So passierte ich Köln, und das Bonn, und Frankfurt, Nürnberg und all diese Städte. Mit im ICE-Huckepack ein sehr großes Rudel vitaler Rentner, die sich morgens um acht den ersten Advent des Jahres mit Apfelschnaps und Teelichtern nett und hell machten.
Alle zehn Minuten hörte man ein Prost, und das ja keiner auf nur einem Bein stehen könnte, und nach einer guten Stunde nur noch leises Schnarchen und im Takt zuckende Teelichtflämmchen.
Bis nach München war das mit dem Zug fahren auch sehr einfach. Aber dann! Gleis 2 sagt meine Reiseverbindung, Gleis 2 Tiefebene, S-Bahn. Gut, dachte ich, und schleppe Sack, Pack und mich in die tiefsten Ebenen des Münchens, stand dann so rum, und was sagt die freundliche Stimme aus dem Lautsprecher?
Nichts, was ich gut verstanden hätte. Aber Flügelbahnhof und dreißig, das verstand ich gerade noch mit allen aufs Zerreißen gespannten Sinnen.
"Hilfe" sag ich zu dem Ehepaar neben mir, und dass ich nach Wolfratshausen müsse, und was hat die Lautsprecherstimme da gerade mit allem gemeint?

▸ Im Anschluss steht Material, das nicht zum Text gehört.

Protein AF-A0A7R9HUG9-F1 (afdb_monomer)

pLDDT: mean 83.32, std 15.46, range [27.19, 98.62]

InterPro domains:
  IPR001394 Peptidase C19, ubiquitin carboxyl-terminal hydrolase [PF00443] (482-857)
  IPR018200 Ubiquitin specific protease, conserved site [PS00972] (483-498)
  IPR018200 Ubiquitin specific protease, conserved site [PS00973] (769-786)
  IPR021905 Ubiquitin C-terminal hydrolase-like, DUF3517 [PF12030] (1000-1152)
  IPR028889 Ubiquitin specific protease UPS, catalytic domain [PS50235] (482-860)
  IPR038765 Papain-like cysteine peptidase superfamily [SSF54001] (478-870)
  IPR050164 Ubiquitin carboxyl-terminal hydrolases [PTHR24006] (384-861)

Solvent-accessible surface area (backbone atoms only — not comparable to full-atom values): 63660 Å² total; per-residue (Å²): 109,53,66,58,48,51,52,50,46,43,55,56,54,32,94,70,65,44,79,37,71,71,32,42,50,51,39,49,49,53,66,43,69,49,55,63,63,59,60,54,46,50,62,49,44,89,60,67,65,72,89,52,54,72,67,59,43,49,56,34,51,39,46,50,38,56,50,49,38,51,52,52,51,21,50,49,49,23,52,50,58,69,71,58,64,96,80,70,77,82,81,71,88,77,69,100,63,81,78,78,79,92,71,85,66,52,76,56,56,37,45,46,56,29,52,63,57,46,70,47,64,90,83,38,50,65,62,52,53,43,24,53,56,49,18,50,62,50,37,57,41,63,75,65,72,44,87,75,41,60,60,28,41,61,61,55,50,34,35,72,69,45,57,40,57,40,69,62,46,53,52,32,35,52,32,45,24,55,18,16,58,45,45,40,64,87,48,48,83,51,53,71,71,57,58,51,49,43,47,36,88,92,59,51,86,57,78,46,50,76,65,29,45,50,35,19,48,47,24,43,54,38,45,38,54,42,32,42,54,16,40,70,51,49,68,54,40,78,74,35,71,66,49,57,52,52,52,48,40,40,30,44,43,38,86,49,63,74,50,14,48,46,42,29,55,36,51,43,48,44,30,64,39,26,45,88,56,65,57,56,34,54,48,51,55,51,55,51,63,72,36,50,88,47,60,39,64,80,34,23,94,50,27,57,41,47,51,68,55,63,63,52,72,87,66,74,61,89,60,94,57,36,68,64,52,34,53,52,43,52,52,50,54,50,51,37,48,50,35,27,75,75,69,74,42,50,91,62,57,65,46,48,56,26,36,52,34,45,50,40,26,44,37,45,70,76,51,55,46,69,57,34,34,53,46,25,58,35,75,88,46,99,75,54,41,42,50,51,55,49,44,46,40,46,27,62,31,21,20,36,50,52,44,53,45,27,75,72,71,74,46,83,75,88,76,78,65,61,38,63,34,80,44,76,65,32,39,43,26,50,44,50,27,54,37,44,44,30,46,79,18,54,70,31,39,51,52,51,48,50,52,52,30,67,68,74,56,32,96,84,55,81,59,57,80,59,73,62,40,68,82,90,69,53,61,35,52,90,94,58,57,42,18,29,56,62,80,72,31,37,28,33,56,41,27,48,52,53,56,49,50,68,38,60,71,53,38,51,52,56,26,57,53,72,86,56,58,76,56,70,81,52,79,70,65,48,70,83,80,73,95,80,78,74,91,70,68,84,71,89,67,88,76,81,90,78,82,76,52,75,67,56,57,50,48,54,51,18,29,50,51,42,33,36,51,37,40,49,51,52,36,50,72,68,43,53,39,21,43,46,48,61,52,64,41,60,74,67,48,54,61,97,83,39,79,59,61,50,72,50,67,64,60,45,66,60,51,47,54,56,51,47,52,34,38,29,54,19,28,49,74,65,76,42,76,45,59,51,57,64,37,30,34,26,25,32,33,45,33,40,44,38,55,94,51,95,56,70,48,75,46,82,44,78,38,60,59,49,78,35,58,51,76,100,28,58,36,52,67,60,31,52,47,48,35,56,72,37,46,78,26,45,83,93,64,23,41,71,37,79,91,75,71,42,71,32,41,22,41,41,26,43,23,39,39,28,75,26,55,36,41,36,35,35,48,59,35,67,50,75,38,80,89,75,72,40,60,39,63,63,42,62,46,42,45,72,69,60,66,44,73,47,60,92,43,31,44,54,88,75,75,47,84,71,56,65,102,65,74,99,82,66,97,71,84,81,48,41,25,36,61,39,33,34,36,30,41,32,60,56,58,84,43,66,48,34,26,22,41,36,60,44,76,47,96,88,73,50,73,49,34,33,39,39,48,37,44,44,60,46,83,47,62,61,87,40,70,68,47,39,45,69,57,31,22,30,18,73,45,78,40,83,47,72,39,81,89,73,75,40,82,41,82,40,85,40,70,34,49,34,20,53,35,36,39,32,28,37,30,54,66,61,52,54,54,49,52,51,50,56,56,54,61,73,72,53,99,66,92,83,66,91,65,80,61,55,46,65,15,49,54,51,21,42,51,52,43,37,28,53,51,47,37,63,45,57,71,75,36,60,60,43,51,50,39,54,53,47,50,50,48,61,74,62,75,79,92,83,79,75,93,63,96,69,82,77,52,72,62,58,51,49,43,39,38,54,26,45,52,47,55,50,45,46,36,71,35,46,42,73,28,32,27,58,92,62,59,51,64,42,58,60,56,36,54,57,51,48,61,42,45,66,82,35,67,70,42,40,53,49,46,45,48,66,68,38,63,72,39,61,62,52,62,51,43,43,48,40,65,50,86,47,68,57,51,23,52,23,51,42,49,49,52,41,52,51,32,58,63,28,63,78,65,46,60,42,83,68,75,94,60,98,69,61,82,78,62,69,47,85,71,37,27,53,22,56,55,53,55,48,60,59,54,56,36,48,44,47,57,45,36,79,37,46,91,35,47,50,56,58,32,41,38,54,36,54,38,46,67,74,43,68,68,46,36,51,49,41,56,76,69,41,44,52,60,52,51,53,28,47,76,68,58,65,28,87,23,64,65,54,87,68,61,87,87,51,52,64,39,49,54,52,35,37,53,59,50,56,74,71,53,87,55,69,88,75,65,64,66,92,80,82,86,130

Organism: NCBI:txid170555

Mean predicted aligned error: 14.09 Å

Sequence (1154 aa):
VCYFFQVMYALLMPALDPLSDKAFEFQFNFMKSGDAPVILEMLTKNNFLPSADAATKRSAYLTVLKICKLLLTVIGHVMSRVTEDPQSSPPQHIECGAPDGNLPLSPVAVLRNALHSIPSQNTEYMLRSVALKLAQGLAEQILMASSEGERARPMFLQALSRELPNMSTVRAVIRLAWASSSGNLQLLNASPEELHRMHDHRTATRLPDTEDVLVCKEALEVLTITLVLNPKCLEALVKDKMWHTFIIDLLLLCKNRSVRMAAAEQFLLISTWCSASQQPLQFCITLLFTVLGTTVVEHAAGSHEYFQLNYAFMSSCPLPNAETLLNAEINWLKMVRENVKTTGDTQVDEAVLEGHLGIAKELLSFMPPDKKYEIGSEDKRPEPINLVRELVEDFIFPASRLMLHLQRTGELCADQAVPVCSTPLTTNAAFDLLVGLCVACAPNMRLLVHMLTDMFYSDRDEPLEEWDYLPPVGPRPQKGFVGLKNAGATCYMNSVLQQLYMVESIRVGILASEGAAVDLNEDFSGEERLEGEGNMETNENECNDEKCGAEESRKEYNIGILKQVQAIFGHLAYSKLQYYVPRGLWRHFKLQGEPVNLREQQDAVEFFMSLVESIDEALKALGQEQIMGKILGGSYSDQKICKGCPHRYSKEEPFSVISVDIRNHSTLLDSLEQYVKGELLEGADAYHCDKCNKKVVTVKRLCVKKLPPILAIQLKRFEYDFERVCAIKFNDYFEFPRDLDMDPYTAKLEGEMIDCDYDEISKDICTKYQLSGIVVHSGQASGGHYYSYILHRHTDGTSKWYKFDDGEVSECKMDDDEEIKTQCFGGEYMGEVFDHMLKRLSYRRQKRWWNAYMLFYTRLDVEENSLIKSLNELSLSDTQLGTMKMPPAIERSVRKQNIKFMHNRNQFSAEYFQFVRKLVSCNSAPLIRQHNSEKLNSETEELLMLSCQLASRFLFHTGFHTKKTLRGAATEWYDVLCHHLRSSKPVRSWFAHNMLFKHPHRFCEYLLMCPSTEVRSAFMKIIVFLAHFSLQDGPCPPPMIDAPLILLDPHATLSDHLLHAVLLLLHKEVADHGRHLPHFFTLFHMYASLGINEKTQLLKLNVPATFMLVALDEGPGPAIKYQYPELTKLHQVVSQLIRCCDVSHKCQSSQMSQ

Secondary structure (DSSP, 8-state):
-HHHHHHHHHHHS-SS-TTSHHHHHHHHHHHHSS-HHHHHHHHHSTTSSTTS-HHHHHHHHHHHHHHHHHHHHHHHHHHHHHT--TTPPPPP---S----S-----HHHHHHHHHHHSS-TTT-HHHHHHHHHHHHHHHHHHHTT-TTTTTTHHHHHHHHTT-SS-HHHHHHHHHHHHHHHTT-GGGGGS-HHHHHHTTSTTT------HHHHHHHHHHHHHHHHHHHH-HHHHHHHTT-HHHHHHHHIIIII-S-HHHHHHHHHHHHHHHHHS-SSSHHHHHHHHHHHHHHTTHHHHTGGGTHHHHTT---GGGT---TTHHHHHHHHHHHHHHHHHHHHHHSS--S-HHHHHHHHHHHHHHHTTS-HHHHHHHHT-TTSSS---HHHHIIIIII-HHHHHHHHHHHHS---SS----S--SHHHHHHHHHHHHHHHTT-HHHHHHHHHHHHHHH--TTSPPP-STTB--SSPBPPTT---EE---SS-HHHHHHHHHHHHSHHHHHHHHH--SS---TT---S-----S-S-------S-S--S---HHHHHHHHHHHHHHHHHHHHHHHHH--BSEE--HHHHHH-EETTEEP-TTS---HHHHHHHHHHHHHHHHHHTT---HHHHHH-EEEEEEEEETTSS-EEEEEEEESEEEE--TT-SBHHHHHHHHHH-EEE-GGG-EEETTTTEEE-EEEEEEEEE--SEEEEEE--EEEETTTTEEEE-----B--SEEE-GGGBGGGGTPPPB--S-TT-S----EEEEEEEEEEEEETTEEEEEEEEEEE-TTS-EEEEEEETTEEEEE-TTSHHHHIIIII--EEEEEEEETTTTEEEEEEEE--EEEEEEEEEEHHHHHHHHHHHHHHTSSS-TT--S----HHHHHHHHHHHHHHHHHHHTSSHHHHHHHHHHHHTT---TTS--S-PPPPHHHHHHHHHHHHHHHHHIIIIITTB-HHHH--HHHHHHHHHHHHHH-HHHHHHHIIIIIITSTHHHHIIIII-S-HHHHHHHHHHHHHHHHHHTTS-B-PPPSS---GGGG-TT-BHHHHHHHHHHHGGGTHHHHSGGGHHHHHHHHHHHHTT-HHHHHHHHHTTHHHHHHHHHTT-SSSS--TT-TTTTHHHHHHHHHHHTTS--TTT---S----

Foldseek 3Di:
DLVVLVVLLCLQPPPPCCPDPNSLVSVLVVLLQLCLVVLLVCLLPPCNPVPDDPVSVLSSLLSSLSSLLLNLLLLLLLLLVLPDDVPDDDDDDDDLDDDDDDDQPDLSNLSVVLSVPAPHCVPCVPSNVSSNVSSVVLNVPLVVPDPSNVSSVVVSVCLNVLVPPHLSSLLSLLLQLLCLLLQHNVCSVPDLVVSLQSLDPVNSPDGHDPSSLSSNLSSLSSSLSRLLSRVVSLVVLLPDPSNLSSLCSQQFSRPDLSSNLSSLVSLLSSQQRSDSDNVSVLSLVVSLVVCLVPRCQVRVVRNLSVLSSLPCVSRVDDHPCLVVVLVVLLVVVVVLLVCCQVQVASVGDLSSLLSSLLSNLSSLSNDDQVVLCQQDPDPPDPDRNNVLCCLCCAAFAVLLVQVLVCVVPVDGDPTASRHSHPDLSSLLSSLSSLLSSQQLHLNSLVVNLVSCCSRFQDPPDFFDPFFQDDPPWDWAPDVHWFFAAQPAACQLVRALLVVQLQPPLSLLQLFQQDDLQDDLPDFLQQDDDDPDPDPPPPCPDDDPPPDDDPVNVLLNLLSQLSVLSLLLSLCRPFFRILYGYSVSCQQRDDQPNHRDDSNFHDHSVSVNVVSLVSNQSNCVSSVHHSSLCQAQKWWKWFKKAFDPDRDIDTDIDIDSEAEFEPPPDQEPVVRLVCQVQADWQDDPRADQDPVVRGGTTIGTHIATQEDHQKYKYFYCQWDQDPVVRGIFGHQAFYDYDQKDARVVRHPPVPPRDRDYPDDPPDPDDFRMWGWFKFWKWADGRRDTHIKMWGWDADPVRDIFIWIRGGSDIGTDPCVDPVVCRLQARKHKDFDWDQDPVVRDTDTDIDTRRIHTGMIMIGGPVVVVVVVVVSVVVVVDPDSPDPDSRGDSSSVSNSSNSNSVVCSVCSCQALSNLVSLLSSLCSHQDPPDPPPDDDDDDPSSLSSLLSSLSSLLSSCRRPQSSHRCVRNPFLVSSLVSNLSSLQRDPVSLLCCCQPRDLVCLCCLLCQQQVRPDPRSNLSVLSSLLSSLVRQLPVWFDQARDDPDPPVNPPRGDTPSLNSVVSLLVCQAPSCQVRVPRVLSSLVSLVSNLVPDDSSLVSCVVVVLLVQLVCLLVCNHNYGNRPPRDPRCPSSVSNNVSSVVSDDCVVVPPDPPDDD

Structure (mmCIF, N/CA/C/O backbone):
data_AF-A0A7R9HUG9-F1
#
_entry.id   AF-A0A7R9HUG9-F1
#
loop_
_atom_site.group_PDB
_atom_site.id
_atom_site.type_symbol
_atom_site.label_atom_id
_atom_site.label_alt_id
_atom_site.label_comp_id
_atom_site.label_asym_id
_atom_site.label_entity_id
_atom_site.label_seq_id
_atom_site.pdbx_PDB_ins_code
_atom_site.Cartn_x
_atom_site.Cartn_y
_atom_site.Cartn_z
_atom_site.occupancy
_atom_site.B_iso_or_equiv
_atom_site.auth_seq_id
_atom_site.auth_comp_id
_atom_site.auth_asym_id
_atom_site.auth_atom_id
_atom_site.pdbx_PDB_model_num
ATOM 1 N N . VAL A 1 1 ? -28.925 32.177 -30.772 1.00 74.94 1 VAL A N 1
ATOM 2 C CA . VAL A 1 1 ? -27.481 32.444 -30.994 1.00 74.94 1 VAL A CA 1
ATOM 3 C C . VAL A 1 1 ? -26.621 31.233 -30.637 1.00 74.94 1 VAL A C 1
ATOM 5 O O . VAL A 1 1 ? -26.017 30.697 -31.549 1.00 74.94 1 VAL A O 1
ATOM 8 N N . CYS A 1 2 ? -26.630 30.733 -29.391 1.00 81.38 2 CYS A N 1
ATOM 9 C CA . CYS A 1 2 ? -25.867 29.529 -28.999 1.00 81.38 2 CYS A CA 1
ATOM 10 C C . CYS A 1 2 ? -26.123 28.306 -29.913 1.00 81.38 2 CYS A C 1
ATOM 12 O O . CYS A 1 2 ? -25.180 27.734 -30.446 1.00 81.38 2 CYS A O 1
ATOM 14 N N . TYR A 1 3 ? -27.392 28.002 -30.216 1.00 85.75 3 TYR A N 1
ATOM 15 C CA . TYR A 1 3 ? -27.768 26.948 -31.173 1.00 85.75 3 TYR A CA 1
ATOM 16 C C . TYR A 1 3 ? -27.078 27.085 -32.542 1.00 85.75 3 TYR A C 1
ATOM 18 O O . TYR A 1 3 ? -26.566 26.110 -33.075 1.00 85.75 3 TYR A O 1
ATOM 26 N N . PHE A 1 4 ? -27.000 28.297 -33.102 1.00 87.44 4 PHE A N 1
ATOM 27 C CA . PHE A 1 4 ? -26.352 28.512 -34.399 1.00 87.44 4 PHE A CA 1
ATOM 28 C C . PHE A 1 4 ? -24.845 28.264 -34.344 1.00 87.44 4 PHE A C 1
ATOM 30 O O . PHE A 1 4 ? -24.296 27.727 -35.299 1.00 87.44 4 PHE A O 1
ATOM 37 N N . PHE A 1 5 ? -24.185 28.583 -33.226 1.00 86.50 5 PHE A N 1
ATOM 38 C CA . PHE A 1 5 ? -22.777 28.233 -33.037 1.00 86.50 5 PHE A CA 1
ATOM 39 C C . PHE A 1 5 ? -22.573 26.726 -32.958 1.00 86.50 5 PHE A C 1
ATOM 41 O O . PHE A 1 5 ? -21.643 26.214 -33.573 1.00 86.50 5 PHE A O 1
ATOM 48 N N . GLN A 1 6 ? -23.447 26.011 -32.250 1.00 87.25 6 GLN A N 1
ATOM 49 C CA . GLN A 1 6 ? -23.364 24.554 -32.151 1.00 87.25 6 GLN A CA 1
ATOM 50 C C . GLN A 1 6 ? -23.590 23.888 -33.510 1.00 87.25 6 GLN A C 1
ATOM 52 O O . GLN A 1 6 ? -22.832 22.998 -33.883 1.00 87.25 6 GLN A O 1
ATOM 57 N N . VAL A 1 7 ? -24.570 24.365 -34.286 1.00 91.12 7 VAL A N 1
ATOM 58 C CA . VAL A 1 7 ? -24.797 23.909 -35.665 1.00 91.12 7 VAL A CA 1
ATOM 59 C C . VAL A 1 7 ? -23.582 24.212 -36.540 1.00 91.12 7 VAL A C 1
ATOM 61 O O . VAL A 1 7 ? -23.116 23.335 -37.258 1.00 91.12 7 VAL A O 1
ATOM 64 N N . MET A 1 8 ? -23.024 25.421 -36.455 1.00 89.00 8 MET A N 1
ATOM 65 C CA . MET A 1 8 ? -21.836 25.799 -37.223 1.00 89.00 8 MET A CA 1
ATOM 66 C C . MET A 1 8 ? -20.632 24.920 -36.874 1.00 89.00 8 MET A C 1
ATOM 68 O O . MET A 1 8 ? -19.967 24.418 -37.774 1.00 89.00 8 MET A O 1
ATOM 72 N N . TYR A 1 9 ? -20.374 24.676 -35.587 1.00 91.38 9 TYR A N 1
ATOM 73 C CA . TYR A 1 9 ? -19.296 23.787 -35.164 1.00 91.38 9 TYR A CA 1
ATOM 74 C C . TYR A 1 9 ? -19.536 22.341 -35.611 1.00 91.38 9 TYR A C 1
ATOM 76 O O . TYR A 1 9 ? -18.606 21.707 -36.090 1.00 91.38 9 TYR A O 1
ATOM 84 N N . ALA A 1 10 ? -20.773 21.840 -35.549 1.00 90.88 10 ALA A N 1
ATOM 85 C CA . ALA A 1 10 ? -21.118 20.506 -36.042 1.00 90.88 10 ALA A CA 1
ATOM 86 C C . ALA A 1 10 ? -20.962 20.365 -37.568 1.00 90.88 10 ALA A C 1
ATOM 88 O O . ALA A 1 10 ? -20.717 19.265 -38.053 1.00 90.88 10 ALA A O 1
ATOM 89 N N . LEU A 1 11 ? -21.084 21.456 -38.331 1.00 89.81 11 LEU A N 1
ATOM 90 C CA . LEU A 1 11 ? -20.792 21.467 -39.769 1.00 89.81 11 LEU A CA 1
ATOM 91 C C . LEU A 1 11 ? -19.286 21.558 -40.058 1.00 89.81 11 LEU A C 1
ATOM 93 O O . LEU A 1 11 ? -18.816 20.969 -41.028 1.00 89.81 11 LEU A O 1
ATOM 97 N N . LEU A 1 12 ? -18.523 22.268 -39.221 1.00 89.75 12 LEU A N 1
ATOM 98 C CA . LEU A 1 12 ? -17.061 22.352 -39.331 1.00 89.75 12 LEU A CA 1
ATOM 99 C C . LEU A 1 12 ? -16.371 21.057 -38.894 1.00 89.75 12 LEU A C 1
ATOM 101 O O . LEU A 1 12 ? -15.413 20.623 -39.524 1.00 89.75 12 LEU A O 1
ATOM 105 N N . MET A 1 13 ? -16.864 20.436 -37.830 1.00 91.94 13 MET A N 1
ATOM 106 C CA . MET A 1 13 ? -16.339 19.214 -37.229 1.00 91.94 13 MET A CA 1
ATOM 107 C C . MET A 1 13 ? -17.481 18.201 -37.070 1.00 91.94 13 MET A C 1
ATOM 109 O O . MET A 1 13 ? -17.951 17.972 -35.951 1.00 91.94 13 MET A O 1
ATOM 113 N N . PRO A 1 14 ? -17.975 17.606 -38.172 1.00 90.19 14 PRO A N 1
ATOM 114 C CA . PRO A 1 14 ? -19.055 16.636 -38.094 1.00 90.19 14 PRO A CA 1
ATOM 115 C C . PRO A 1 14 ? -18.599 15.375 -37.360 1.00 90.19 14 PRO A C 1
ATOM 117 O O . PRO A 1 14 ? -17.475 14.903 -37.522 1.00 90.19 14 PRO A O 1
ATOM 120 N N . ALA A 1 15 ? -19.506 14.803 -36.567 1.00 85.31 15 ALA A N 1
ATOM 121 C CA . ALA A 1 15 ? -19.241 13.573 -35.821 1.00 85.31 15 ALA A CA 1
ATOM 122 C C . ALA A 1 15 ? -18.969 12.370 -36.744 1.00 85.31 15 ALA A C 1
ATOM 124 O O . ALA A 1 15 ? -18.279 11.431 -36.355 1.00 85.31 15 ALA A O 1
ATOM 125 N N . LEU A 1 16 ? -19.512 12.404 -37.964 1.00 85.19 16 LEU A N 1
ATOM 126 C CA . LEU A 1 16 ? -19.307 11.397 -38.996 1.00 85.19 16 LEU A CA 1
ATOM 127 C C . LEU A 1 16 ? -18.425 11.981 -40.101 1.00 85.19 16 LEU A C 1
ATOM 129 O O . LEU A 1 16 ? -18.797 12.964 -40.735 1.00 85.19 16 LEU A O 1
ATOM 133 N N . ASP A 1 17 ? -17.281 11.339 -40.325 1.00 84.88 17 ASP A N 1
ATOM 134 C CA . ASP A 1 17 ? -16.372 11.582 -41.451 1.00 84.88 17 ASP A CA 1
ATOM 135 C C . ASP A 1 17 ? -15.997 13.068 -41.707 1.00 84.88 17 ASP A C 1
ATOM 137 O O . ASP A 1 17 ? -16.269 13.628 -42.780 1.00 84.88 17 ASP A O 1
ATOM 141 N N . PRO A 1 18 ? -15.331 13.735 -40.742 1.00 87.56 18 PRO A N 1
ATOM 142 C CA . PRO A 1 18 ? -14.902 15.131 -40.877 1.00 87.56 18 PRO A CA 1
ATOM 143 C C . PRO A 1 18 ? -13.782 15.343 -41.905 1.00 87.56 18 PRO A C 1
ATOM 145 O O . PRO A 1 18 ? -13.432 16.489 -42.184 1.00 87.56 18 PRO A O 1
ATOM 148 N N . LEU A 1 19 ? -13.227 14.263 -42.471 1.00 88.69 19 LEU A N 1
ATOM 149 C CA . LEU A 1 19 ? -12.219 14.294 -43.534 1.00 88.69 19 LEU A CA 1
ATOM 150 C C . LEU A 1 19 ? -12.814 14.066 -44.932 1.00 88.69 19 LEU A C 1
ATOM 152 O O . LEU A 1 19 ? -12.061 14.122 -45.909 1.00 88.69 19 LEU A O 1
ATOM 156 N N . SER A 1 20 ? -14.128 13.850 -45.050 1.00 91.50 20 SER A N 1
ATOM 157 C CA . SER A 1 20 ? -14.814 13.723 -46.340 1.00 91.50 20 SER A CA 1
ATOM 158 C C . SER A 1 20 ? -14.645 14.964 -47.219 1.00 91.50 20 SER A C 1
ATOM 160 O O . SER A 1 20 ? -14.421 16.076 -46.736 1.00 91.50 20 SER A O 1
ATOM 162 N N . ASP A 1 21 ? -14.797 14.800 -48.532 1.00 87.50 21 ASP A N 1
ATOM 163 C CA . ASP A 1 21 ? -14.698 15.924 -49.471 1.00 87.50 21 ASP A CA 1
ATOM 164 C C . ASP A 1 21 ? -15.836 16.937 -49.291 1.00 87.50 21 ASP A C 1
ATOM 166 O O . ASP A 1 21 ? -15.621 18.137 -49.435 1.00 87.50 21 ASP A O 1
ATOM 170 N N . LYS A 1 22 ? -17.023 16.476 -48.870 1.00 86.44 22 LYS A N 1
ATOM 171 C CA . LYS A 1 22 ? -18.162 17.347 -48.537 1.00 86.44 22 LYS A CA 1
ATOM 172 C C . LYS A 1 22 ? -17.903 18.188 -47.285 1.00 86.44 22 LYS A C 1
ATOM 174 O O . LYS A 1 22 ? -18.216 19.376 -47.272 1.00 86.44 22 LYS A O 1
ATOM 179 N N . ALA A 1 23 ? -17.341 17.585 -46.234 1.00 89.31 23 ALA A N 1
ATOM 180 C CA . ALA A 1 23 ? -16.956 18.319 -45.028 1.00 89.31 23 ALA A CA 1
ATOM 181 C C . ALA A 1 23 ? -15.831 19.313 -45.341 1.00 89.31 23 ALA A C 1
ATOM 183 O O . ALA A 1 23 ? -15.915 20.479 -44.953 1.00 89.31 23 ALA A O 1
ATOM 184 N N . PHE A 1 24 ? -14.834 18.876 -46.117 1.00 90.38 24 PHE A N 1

"Ihrer Zug doa fällt aus, und rennens ma eben noah hinterher.", sagt der Greis, und was soll ich sagen? Er rannte flink wie ein wild gewordener bavarischer Frischling durch diesen gefühlt riesigen Bahnhof Münchens, und ich immer hinterher, und die rotwangige Dame mit Dutt hinter mir, dicht an meinen Fersen, das war wohl auch eine Familienangehörige, wenn nicht sogar seine Frau oder Trainingspartnerin. Jedenfalls rannten wir in der Rotte, und als ich fit aber schnaufend auf Gleis 36, oberirdisch und irgendwie flügelig, in die S-Bahn einrannte, kamen hinter mir noch zwei ganze Paare grauhaariger, die das Spiel wohl schon kannten, mir eine gute Fahrt wünschten und sagten, das sei Montags bis Freitags normal, aber an einem Sonntag wie heute wohl eine Ausnahme.
Aha.
Im hellen sah ich von München also gerade noch die Ausfahrt Hauptbahnhof und ein Mercedes- wie ARD Gebäude (oder war es der BR?), und dann nur noch Dunkelheit und Haltestellen mit seltsamen Namen.
45 Minuten entlang.
Dann Wolfratshausen.
Und dann nichts mehr.
Ich brauchte ein Taxi, aber da war weder ein fest installierter Taxi-Stand, noch ein Notruf nach einem Mietwagen nebst Fahrer, noch eine helle Lampe für das weibliche Befinden in fremden Dörfern.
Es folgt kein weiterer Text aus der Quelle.